- Agia Paraskevi Location within Greece
- Coordinates: 40°56′58″N 23°27′30″E﻿ / ﻿40.94944°N 23.45833°E
- Country: Greece
- Administrative region: Central Macedonia
- Regional unit: Serres
- Municipality: Visaltia
- Municipal unit: Visaltia
- Elevation: 20 m (66 ft)

Population (2021)
- • Community: 380
- Time zone: UTC+2 (EET)
- • Summer (DST): UTC+3 (EEST)
- Postal code: 62200
- Area code: 23220

= Agia Paraskevi, Serres =

Agia Paraskevi (Αγία Παρασκευή) is a village in the region of Serres, northern Greece. According to the 2021 Greek census, the village had 380 inhabitants.

== Geography and history ==
Agia Paraskevi is located to the west limits of the Thessaloniki Regional Unit and south of the Strymonas River.

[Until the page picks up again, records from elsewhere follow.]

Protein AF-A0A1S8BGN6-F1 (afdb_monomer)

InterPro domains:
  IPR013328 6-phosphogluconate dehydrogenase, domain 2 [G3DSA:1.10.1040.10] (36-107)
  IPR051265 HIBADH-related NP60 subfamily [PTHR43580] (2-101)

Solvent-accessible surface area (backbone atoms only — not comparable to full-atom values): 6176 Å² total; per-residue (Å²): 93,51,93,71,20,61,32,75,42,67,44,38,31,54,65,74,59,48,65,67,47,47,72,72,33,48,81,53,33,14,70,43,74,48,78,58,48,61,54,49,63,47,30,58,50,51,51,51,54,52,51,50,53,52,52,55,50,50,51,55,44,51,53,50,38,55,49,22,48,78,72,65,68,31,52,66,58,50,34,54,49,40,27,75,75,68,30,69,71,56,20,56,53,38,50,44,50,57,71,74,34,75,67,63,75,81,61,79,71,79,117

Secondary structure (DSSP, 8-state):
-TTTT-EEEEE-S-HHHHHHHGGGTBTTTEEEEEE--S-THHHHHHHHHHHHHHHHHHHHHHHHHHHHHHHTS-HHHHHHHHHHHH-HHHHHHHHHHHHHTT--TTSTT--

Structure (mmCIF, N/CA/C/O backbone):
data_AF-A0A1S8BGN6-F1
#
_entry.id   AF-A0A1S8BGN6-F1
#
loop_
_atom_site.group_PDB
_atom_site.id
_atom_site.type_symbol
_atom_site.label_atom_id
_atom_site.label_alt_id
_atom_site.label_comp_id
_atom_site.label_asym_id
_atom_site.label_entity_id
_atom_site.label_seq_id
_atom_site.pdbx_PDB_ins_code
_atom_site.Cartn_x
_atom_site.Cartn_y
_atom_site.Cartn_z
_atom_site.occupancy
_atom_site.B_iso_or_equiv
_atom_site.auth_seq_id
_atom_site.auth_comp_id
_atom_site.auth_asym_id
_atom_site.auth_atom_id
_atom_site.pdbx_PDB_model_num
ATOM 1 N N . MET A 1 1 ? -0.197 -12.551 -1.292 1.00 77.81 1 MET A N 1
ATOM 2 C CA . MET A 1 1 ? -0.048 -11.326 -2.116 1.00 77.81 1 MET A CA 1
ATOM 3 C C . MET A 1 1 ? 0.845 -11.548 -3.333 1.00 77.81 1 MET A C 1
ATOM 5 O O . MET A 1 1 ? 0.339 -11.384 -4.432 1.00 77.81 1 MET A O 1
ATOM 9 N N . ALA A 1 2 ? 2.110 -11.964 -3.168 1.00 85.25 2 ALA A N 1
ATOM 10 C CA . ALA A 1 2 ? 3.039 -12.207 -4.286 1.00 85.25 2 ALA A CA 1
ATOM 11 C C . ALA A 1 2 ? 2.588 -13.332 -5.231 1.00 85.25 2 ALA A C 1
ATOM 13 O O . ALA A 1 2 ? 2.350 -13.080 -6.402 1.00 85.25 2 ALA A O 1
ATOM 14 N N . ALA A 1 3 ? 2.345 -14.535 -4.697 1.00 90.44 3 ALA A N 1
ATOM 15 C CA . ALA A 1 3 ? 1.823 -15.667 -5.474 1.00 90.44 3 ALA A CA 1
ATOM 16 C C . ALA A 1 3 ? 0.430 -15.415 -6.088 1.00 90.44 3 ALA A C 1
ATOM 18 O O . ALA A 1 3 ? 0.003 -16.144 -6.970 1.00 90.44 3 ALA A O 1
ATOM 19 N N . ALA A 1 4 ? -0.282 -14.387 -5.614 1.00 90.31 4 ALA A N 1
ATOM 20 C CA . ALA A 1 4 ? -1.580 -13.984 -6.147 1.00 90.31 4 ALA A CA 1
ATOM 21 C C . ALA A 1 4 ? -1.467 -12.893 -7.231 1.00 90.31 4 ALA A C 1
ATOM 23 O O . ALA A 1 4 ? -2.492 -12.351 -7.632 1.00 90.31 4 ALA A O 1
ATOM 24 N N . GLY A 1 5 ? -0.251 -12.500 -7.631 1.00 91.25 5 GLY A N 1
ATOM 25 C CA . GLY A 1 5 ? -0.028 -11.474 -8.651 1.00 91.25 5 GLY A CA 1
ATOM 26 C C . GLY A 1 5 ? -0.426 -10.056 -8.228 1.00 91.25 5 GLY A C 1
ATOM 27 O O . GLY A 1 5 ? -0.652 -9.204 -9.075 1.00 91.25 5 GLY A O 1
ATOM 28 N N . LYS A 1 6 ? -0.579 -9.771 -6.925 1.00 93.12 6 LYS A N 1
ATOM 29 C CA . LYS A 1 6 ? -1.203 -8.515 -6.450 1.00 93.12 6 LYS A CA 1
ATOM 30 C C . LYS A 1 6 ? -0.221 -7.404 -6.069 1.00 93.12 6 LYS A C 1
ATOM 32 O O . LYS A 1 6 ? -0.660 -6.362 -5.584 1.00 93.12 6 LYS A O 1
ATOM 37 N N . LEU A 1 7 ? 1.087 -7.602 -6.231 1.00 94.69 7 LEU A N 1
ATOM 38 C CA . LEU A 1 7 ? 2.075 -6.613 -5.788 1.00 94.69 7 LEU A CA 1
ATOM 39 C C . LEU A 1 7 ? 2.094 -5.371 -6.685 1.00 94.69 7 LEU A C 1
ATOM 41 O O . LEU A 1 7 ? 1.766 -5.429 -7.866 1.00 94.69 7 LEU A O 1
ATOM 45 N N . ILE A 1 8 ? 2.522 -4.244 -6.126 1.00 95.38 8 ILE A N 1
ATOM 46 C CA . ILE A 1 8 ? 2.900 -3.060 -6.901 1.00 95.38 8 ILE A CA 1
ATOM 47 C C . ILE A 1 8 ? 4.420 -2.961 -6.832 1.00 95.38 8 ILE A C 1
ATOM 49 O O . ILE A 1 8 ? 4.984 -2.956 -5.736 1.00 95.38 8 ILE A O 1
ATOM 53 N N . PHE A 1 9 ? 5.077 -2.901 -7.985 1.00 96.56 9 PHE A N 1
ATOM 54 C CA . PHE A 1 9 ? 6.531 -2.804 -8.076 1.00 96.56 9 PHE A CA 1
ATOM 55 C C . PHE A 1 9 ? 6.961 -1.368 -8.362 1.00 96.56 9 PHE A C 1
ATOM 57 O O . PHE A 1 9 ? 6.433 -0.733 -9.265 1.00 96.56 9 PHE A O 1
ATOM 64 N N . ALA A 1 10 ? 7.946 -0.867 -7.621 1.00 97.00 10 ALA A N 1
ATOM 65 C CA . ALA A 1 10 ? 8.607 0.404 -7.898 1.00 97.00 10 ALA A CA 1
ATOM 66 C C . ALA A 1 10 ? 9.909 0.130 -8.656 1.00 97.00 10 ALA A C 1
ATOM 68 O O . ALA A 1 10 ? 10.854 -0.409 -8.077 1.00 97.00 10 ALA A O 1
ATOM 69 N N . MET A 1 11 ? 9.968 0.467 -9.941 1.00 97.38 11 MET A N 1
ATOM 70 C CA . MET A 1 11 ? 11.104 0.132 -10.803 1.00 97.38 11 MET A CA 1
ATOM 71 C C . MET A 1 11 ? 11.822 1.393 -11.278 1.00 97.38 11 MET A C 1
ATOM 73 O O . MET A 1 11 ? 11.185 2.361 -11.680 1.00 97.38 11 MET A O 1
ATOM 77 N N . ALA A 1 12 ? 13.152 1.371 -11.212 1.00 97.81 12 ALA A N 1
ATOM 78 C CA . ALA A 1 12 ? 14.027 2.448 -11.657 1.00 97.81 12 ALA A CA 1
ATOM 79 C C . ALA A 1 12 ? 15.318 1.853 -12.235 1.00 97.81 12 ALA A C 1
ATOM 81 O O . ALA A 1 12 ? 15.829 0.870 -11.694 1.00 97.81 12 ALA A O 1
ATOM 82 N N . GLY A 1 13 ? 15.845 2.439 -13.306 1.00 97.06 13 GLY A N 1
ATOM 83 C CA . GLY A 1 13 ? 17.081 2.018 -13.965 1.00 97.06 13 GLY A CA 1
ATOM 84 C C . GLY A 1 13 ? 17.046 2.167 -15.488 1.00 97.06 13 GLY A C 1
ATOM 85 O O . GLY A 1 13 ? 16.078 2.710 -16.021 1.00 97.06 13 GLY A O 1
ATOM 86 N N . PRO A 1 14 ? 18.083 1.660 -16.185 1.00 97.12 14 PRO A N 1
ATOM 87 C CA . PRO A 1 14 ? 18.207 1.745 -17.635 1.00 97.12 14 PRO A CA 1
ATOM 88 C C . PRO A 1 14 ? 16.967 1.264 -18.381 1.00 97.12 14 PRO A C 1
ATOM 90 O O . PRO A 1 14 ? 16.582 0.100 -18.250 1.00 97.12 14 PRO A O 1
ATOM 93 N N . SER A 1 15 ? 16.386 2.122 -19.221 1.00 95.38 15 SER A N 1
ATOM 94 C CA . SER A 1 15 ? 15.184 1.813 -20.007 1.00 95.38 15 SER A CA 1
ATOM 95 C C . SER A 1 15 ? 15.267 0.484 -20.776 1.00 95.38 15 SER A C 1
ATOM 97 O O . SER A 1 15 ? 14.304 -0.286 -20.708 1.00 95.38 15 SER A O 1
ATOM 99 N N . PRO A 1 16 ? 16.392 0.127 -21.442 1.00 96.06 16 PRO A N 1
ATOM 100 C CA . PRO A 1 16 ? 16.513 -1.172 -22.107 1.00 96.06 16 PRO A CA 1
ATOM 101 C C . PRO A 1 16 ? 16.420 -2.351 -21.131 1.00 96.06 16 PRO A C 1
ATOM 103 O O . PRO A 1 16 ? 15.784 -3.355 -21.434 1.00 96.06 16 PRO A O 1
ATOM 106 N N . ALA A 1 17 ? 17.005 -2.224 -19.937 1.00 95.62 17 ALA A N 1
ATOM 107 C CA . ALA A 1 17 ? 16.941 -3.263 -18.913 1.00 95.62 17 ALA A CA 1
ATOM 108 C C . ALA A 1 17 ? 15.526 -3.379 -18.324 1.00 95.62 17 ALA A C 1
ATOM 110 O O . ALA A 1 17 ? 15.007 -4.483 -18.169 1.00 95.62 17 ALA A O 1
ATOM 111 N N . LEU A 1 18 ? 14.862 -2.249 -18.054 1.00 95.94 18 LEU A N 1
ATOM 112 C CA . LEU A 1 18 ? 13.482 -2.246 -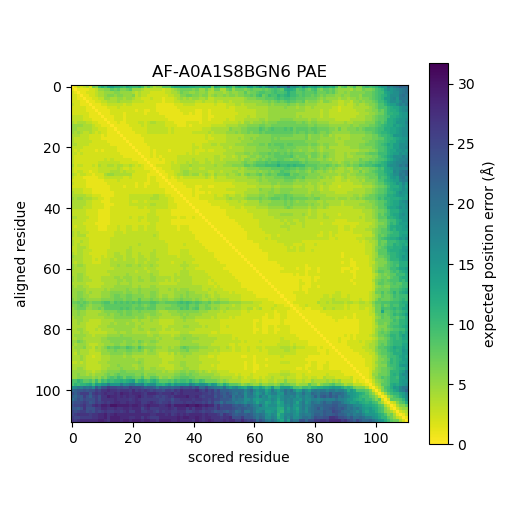17.569 1.00 95.94 18 LEU A CA 1
ATOM 113 C C . LEU A 1 18 ? 12.520 -2.866 -18.588 1.00 95.94 18 LEU A C 1
ATOM 115 O O . LEU A 1 18 ? 11.634 -3.617 -18.189 1.00 95.94 18 LEU A O 1
ATOM 119 N N . ALA A 1 19 ? 12.705 -2.612 -19.886 1.00 95.75 19 ALA A N 1
ATOM 120 C CA . ALA A 1 19 ? 11.889 -3.218 -20.939 1.00 95.75 19 ALA A CA 1
ATOM 121 C C . ALA A 1 19 ? 11.985 -4.753 -20.943 1.00 95.75 19 ALA A C 1
ATOM 123 O O . ALA A 1 19 ? 10.977 -5.425 -21.144 1.00 95.75 19 ALA A O 1
ATOM 124 N N . VAL A 1 20 ? 13.171 -5.300 -20.657 1.00 96.94 20 VAL A N 1
ATOM 125 C CA . VAL A 1 20 ? 13.383 -6.750 -20.538 1.00 96.94 20 VAL A CA 1
ATOM 126 C C . VAL A 1 20 ? 12.747 -7.312 -19.265 1.00 96.94 20 VAL A C 1
ATOM 128 O O . VAL A 1 20 ? 12.188 -8.400 -19.306 1.00 96.94 20 VAL A O 1
ATOM 131 N N . VAL A 1 21 ? 12.804 -6.596 -18.137 1.00 95.56 21 VAL A N 1
ATOM 132 C CA . VAL A 1 21 ? 12.321 -7.110 -16.839 1.00 95.56 21 VAL A CA 1
ATOM 133 C C . VAL A 1 21 ? 10.803 -6.972 -16.664 1.00 95.56 21 VAL A C 1
ATOM 135 O O . VAL A 1 21 ? 10.188 -7.844 -16.053 1.00 95.56 21 VAL A O 1
ATOM 138 N N . LYS A 1 22 ? 10.177 -5.914 -17.203 1.00 95.44 22 LYS A N 1
ATOM 139 C CA . LYS A 1 22 ? 8.733 -5.625 -17.046 1.00 95.44 22 LYS A CA 1
ATOM 140 C C . LYS A 1 22 ? 7.816 -6.842 -17.314 1.00 95.44 22 LYS A C 1
ATOM 142 O O . LYS A 1 22 ? 6.949 -7.087 -16.471 1.00 95.44 22 LYS A O 1
ATOM 147 N N . PRO A 1 23 ? 8.005 -7.639 -18.389 1.00 95.44 23 PRO A N 1
ATOM 148 C CA . PRO A 1 23 ? 7.169 -8.811 -18.679 1.00 95.44 23 PRO A CA 1
ATOM 149 C C . PRO A 1 23 ? 7.276 -9.949 -17.657 1.00 95.44 23 PRO A C 1
ATOM 151 O O . PRO A 1 23 ? 6.355 -10.743 -17.534 1.00 95.44 23 PRO A O 1
ATOM 154 N N . PHE A 1 24 ? 8.381 -10.040 -16.913 1.00 95.06 24 PHE A N 1
ATOM 155 C CA . PHE A 1 24 ? 8.552 -11.056 -15.865 1.00 95.06 24 PHE A CA 1
ATOM 156 C C . PHE A 1 24 ? 7.922 -10.643 -14.528 1.00 95.06 24 PHE A C 1
ATOM 158 O O . PHE A 1 24 ? 7.905 -11.424 -13.577 1.00 95.06 24 PHE A O 1
ATOM 165 N N . VAL A 1 25 ? 7.443 -9.401 -14.434 1.00 94.62 25 VAL A N 1
ATOM 166 C CA . VAL A 1 25 ? 6.879 -8.821 -13.213 1.00 94.62 25 VAL A CA 1
ATOM 167 C C . VAL A 1 25 ? 5.367 -8.680 -13.335 1.00 94.62 25 VAL A C 1
ATOM 169 O O . VAL A 1 25 ? 4.646 -9.180 -12.465 1.00 94.62 25 VAL A O 1
ATOM 172 N N . LEU A 1 26 ? 4.904 -7.997 -14.390 1.00 94.38 26 LEU A N 1
ATOM 173 C CA . LEU A 1 26 ? 3.478 -7.792 -14.654 1.00 94.38 26 LEU A CA 1
ATOM 174 C C . LEU A 1 26 ? 2.793 -9.132 -14.905 1.00 94.38 26 LEU A C 1
ATOM 176 O O . LEU A 1 26 ? 3.331 -9.980 -15.606 1.00 94.38 26 LEU A O 1
ATOM 180 N N . ASP A 1 27 ? 1.633 -9.319 -14.284 1.00 90.00 27 ASP A N 1
ATOM 181 C CA . ASP A 1 27 ? 0.792 -10.519 -14.370 1.00 90.00 27 ASP A CA 1
ATOM 182 C C . ASP A 1 27 ? 1.445 -11.823 -13.866 1.00 90.00 27 ASP A C 1
ATOM 184 O O . ASP A 1 27 ? 0.814 -12.878 -13.877 1.00 90.00 27 ASP A O 1
ATOM 188 N N . VAL A 1 28 ? 2.674 -11.754 -13.337 1.00 94.50 28 VAL A N 1
ATOM 189 C CA . VAL A 1 28 ? 3.357 -12.870 -12.660 1.00 94.50 28 VAL A CA 1
ATOM 190 C C . VAL A 1 28 ? 3.288 -12.689 -11.144 1.00 94.50 28 VAL A C 1
ATOM 192 O O . VAL A 1 28 ? 2.657 -13.466 -10.432 1.00 94.50 28 VAL A O 1
ATOM 195 N N . MET A 1 29 ? 3.929 -11.637 -10.631 1.00 95.12 29 MET A N 1
ATOM 196 C CA . MET A 1 29 ? 3.932 -11.303 -9.198 1.00 95.12 29 MET A CA 1
ATOM 197 C C . MET A 1 29 ? 3.248 -9.966 -8.916 1.00 95.12 29 MET A C 1
ATOM 199 O O . MET A 1 29 ? 2.754 -9.739 -7.805 1.00 95.12 29 MET A O 1
ATOM 203 N N . GLY A 1 30 ? 3.254 -9.065 -9.899 1.00 93.69 30 GLY A N 1
ATOM 204 C CA . GLY A 1 30 ? 2.767 -7.705 -9.772 1.00 93.69 30 GLY A CA 1
ATOM 205 C C . GLY A 1 30 ? 1.532 -7.439 -10.620 1.00 93.69 30 GLY A C 1
ATOM 206 O O . GLY A 1 30 ? 1.460 -7.843 -11.773 1.00 93.69 30 GLY A O 1
ATOM 207 N N . ARG A 1 31 ? 0.605 -6.665 -10.061 1.00 95.94 31 ARG A N 1
ATOM 208 C CA . ARG A 1 31 ? -0.551 -6.114 -10.780 1.00 95.94 31 ARG A CA 1
ATOM 209 C C . ARG A 1 31 ? -0.241 -4.782 -11.459 1.00 95.94 31 ARG A C 1
ATOM 211 O O . ARG A 1 31 ? -1.048 -4.280 -12.227 1.00 95.94 31 ARG A O 1
ATOM 218 N N . SER A 1 32 ? 0.856 -4.129 -11.068 1.00 96.38 32 SER A N 1
ATOM 219 C CA . SER A 1 32 ? 1.219 -2.795 -11.547 1.00 96.38 32 SER A CA 1
ATOM 220 C C . SER A 1 32 ? 2.698 -2.497 -11.304 1.00 96.38 32 SER A C 1
ATOM 222 O O . SER A 1 32 ? 3.299 -3.001 -10.347 1.00 96.38 32 SER A O 1
ATOM 224 N N . ILE A 1 33 ? 3.262 -1.647 -12.162 1.00 96.62 33 ILE A N 1
ATOM 225 C CA . ILE A 1 33 ? 4.613 -1.102 -12.055 1.00 96.62 33 ILE A CA 1
ATOM 226 C C . ILE A 1 33 ? 4.522 0.423 -12.002 1.00 96.62 33 ILE A C 1
ATOM 228 O O . ILE A 1 33 ? 3.923 1.050 -12.872 1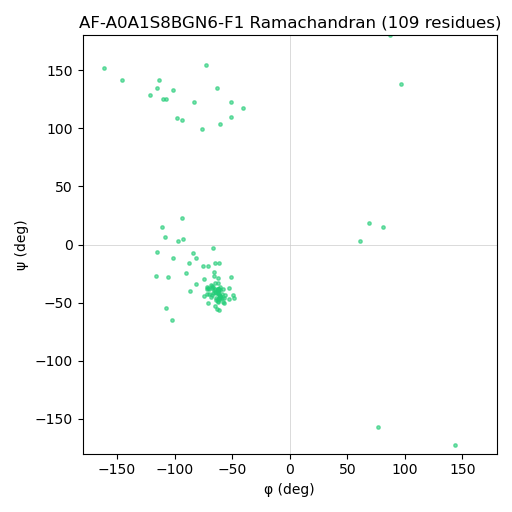.00 96.62 33 ILE A O 1
ATOM 232 N N . ILE A 1 34 ? 5.170 1.008 -11.001 1.00 97.25 34 ILE A N 1
ATOM 233 C CA . ILE A 1 34 ? 5.467 2.433 -10.904 1.00 97.25 34 ILE A CA 1
ATOM 234 C C . ILE A 1 34 ? 6.865 2.627 -11.484 1.00 97.25 34 ILE A C 1
ATOM 236 O O . ILE A 1 34 ? 7.858 2.216 -10.878 1.00 97.25 34 ILE A O 1
ATOM 240 N N . ASP A 1 35 ? 6.930 3.217 -12.672 1.00 95.94 35 ASP A N 1
ATOM 241 C CA . ASP A 1 35 ? 8.186 3.549 -13.338 1.00 95.94 35 ASP A CA 1
ATOM 242 C C . ASP A 1 35 ? 8.722 4.886 -12.808 1.00 95.94 35 ASP A C 1
ATOM 244 O O . ASP A 1 35 ? 8.033 5.906 -12.843 1.00 95.94 35 ASP A O 1
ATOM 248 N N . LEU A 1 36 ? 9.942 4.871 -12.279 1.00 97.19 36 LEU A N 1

It is built on the plain of Serres, between the villages of Terpni (SE), Nikokleia (SW) and Sisamia (NW). It is located 6 km northwest of Nigrita and 24 km southwest of Serres. The village was known as Xylotro (Ξυλότρο) until 1927, when it got renamed to Agia Paraskevi.

According to the statistics of the Bulgarian geographer Vasil Kanchov, the village had a total of 460 inhabitants in 1900, of which 260 were Orthodox Greeks and 200 were Circassians.